Anna Skwarska1,2, Shaliny Ramachandran1, Grzegorz Dobrynin1, Katarzyna B. Leszczynska1, Ester M. Hammond1

1Cancer Research UK and Medical Research Council Oxford Institute for Radiation Oncology, Department of Oncology, The University of Oxford, Oxford, UK

2Department of Pharmaceutical Technology and Biochemistry, Chemical Faculty, Gdańsk University of Technology, Gdańsk, Poland

Correspondence to:

Anna Skwarska, email: annskwar@pg.gda.pl

Ester M. Hammond, email: ester.hammond@oncology.ox.ac.uk

Keywords: p53, C-1311/Symadex, radiation, senescence, apoptosis

Received: January 27, 2017     Accepted: March 01, 2017     Published: March 10, 2017

ABSTRACT

C-1311 is a small molecule, which has shown promise in a number of pre-clinical and clinical studies. However, the biological response to C-1311 exposure is complicated and has been reported to involve a number of cell fates. Here, we investigated the molecular signaling which determines the response to C-1311 in both cancer and non-cancer cell lines.

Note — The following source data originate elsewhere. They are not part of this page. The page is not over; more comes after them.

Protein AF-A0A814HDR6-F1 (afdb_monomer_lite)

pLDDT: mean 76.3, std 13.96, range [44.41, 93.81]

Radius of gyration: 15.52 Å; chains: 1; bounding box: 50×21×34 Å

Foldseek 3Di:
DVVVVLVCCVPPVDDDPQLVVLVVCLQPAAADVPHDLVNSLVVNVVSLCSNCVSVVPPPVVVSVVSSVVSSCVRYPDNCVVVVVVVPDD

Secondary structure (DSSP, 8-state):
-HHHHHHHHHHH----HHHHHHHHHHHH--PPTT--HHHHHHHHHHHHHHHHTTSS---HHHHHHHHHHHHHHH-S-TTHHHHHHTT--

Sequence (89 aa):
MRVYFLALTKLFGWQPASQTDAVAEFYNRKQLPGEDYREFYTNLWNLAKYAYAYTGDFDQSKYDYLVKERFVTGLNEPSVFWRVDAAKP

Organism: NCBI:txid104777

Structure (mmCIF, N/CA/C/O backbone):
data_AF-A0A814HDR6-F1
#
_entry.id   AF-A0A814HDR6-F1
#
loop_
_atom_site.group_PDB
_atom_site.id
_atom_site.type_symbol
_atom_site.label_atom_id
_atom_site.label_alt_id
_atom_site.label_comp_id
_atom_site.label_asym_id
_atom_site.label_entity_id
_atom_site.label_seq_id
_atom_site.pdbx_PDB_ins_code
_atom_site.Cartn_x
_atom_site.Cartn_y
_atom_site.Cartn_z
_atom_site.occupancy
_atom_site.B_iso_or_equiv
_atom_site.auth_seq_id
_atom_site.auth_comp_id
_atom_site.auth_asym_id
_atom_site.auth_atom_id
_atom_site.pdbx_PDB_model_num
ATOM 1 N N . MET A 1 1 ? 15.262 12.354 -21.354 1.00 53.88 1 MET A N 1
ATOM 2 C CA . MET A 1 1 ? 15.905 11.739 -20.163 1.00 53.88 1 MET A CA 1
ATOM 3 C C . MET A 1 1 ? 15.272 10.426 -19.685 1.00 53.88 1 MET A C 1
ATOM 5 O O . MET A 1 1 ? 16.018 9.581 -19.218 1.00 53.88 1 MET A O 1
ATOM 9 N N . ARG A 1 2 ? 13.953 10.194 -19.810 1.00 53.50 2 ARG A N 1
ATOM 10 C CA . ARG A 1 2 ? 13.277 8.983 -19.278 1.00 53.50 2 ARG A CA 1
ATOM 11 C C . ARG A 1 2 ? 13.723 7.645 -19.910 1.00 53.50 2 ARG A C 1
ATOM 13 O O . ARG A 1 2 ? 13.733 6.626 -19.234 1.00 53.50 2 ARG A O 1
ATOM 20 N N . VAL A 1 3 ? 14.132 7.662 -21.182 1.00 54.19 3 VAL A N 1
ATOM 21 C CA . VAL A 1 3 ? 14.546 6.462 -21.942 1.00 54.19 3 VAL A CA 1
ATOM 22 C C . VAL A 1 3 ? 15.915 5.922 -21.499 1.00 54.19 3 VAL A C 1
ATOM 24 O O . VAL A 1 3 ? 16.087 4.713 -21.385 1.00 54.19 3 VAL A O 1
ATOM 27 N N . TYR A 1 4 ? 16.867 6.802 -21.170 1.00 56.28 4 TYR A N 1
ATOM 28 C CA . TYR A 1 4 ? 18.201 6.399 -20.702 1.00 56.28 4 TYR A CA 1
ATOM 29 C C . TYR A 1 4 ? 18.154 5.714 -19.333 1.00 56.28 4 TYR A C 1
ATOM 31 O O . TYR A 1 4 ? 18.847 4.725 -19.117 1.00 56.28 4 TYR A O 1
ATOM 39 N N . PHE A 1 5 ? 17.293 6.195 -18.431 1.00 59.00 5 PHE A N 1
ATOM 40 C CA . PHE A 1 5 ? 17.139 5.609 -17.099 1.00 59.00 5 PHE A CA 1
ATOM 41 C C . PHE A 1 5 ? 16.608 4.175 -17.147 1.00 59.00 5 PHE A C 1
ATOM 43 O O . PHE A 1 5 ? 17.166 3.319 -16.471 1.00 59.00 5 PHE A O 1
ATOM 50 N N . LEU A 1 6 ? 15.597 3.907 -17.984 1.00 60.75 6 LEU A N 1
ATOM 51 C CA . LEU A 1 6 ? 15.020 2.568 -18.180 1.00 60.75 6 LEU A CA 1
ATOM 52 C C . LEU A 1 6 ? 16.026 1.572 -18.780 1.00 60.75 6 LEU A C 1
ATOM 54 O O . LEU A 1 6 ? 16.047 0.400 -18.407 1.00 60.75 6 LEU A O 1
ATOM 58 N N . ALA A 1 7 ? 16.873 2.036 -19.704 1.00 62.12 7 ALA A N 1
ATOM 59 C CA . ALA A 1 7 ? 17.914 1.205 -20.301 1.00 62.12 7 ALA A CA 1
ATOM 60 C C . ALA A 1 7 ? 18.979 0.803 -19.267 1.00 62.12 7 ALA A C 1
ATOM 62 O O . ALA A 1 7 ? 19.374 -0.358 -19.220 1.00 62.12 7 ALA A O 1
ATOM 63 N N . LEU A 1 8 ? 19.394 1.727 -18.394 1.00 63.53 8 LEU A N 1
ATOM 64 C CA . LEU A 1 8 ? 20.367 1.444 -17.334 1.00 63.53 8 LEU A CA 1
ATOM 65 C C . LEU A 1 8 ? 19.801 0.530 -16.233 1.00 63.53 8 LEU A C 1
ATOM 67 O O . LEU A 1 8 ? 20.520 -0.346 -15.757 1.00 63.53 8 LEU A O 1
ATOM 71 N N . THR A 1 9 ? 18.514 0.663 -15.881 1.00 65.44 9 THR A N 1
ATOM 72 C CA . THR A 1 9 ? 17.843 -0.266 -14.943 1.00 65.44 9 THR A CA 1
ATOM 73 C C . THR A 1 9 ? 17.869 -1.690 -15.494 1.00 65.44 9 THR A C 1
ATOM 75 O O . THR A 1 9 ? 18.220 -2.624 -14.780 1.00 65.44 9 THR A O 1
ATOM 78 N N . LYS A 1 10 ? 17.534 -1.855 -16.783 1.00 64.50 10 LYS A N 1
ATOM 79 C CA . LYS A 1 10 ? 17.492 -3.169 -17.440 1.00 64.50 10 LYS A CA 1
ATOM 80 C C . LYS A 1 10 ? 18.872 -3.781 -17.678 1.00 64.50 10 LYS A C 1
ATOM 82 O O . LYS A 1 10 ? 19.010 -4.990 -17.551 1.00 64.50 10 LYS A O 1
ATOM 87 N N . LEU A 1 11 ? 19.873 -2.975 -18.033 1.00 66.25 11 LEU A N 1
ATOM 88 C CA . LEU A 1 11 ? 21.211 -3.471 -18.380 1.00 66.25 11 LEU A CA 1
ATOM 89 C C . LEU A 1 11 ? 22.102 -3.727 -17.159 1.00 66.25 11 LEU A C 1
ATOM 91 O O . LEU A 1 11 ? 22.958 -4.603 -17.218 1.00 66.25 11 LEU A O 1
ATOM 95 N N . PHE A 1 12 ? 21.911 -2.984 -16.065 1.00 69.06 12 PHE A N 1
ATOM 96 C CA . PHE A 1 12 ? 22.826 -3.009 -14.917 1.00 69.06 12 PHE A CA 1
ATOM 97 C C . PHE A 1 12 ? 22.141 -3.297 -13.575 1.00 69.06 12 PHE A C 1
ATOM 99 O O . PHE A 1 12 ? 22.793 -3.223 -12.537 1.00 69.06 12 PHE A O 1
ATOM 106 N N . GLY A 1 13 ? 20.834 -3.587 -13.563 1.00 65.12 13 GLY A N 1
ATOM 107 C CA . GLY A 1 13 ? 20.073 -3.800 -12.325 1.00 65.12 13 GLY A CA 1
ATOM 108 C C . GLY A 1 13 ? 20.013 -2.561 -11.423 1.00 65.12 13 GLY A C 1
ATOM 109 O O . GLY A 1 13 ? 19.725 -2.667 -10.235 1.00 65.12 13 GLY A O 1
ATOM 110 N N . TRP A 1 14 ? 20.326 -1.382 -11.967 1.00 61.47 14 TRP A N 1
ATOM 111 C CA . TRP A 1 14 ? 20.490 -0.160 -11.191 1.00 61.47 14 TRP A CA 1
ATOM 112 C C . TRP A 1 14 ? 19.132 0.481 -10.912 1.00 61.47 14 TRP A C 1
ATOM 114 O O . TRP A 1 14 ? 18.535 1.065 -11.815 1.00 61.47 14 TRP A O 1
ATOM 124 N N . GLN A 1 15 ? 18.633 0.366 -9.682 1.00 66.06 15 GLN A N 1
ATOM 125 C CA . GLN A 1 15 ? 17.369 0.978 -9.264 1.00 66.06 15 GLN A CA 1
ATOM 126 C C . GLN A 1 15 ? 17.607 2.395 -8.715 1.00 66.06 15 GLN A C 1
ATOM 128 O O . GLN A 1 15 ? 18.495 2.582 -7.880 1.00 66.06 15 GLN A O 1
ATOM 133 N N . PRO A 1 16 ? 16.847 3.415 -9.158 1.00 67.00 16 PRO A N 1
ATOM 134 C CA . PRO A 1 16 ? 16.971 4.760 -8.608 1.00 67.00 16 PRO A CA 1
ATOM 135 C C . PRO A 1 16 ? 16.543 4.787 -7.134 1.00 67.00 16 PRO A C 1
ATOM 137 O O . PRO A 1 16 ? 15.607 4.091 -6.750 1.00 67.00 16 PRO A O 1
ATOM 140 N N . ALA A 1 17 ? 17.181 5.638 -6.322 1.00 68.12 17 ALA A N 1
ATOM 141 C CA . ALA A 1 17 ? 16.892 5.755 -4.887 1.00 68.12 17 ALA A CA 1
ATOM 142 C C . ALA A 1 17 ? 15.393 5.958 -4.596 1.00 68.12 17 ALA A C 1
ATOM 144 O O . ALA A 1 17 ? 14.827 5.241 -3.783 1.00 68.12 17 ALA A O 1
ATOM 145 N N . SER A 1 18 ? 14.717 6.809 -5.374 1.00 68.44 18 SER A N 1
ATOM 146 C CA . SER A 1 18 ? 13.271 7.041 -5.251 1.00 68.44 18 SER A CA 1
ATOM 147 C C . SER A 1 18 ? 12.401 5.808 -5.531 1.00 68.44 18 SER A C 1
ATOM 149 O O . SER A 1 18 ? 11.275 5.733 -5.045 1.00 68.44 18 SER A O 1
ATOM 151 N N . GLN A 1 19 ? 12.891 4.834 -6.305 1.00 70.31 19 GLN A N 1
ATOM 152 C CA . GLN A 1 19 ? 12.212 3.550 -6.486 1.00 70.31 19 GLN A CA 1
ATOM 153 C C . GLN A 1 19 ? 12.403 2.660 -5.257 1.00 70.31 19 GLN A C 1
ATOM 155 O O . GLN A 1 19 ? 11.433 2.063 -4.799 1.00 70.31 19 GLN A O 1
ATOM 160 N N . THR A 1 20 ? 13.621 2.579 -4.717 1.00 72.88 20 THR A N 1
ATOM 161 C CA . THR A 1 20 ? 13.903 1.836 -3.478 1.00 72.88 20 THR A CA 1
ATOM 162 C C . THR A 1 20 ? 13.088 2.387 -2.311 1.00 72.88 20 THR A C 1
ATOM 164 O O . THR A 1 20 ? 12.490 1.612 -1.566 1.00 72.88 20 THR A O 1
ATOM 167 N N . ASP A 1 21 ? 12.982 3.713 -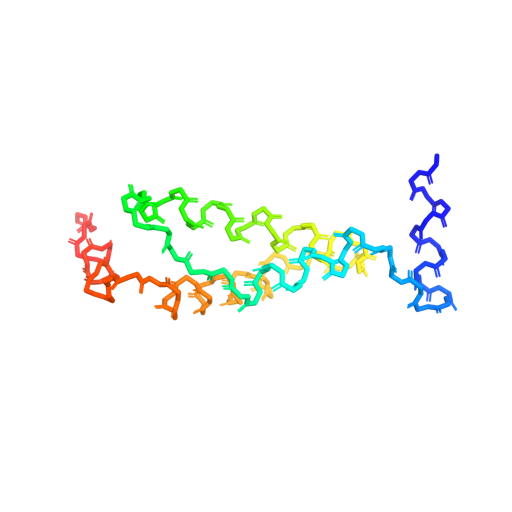2.217 1.00 82.94 21 ASP A N 1
ATOM 168 C CA . ASP A 1 21 ? 12.164 4.400 -1.219 1.00 82.94 21 ASP A CA 1
ATOM 169 C C . ASP A 1 21 ? 10.679 4.046 -1.387 1.00 82.94 21 ASP A C 1
ATOM 171 O O . ASP A 1 21 ? 10.031 3.657 -0.420 1.00 82.94 21 ASP A O 1
ATOM 175 N N . ALA A 1 22 ? 10.155 4.059 -2.619 1.00 84.44 22 ALA A N 1
ATOM 176 C CA . ALA A 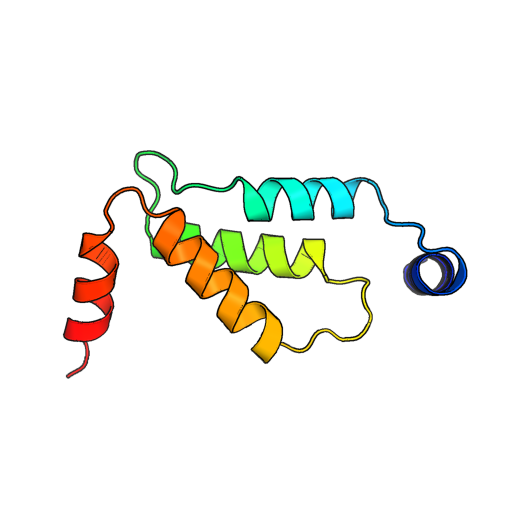1 22 ? 8.767 3.677 -2.894 1.00 84.44 22 ALA A CA 1
ATOM 177 C C . ALA A 1 22 ? 8.478 2.192 -2.607 1.00 84.44 22 ALA A C 1
ATOM 179 O O . ALA A 1 22 ? 7.392 1.860 -2.134 1.00 84.44 22 ALA A O 1
ATOM 180 N N . VAL A 1 23 ? 9.429 1.287 -2.874 1.00 84.69 23 VAL A N 1
ATOM 181 C CA . VAL A 1 23 ? 9.311 -0.140 -2.524 1.00 84.69 23 VAL A CA 1
ATOM 182 C C . VAL A 1 23 ? 9.252 -0.297 -1.006 1.00 84.69 23 VAL A C 1
ATOM 184 O O . VAL A 1 23 ? 8.355 -0.965 -0.491 1.00 84.69 23 VAL A O 1
ATOM 187 N N . ALA A 1 24 ? 10.183 0.326 -0.281 1.00 88.06 24 ALA A N 1
ATOM 188 C CA . ALA A 1 24 ? 10.215 0.266 1.174 1.00 88.06 24 ALA A CA 1
ATOM 189 C C . ALA A 1 24 ? 8.944 0.868 1.787 1.00 88.06 24 ALA A C 1
ATOM 191 O O . ALA A 1 24 ? 8.362 0.276 2.696 1.00 88.06 24 ALA A O 1
ATOM 192 N N . GLU A 1 25 ? 8.477 2.004 1.270 1.00 89.94 25 GLU A N 1
ATOM 193 C CA . GLU A 1 25 ? 7.244 2.639 1.724 1.00 89.94 25 GLU A CA 1
ATOM 194 C C . GLU A 1 25 ? 6.028 1.749 1.446 1.00 89.94 25 GLU A C 1
ATOM 196 O O . GLU A 1 25 ? 5.246 1.505 2.359 1.00 89.94 25 GLU A O 1
ATOM 201 N N . PHE A 1 26 ? 5.912 1.162 0.250 1.00 91.12 26 PHE A N 1
ATOM 202 C CA . PHE A 1 26 ? 4.818 0.251 -0.103 1.00 91.12 26 PHE A CA 1
ATOM 203 C C . PHE A 1 26 ? 4.679 -0.927 0.875 1.00 91.12 26 PHE A C 1
ATOM 205 O O . PHE A 1 26 ? 3.569 -1.253 1.295 1.00 91.12 26 PHE A O 1
ATOM 212 N N . TYR A 1 27 ? 5.792 -1.556 1.264 1.00 89.81 27 TYR A N 1
ATOM 213 C CA . TYR A 1 27 ? 5.767 -2.707 2.175 1.00 89.81 27 TYR A CA 1
ATOM 214 C C . TYR A 1 27 ? 5.567 -2.335 3.649 1.00 89.81 27 TYR A C 1
ATOM 216 O O . TYR A 1 27 ? 5.078 -3.168 4.413 1.00 89.81 27 TYR A O 1
ATOM 224 N N . ASN A 1 28 ? 5.913 -1.107 4.047 1.00 91.81 28 ASN A N 1
ATOM 225 C CA . ASN A 1 28 ? 5.778 -0.630 5.426 1.00 91.81 28 ASN A CA 1
ATOM 226 C C . ASN A 1 28 ? 4.513 0.207 5.666 1.00 91.81 28 ASN A C 1
ATOM 228 O O . ASN A 1 28 ? 4.199 0.523 6.818 1.00 91.81 28 ASN A O 1
ATOM 232 N N . ARG A 1 29 ? 3.781 0.579 4.609 1.00 91.88 29 ARG A N 1
ATOM 233 C CA . ARG A 1 29 ? 2.614 1.448 4.724 1.00 91.88 29 ARG A CA 1
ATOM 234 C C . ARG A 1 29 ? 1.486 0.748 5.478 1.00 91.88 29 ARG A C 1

For the first time we demonstrate that the tumor suppressor, p53 plays a key role in cell fate determination after C-1311 treatment. In the presence of wild-type p53, cells exposed to C-1311 entered senescence. In contrast, cells lines without functional p53 underwent mitotic catastrophe and apoptosis. C-1311 also induced autophagy in a non-p53-dependent manner. Cells in hypoxic conditions also responded to C-1311 in a p53-dependent manner, suggesting that our observations are physiologically relevant. Most importantly, we show that C-1311 can be effectively combined with radiation to improve the radiosensitivity of a panel of cancer cell lines. Together, our data suggest that C-1311 warrants further clinical testing in combination with radiotherapy for the treatment of solid tumors.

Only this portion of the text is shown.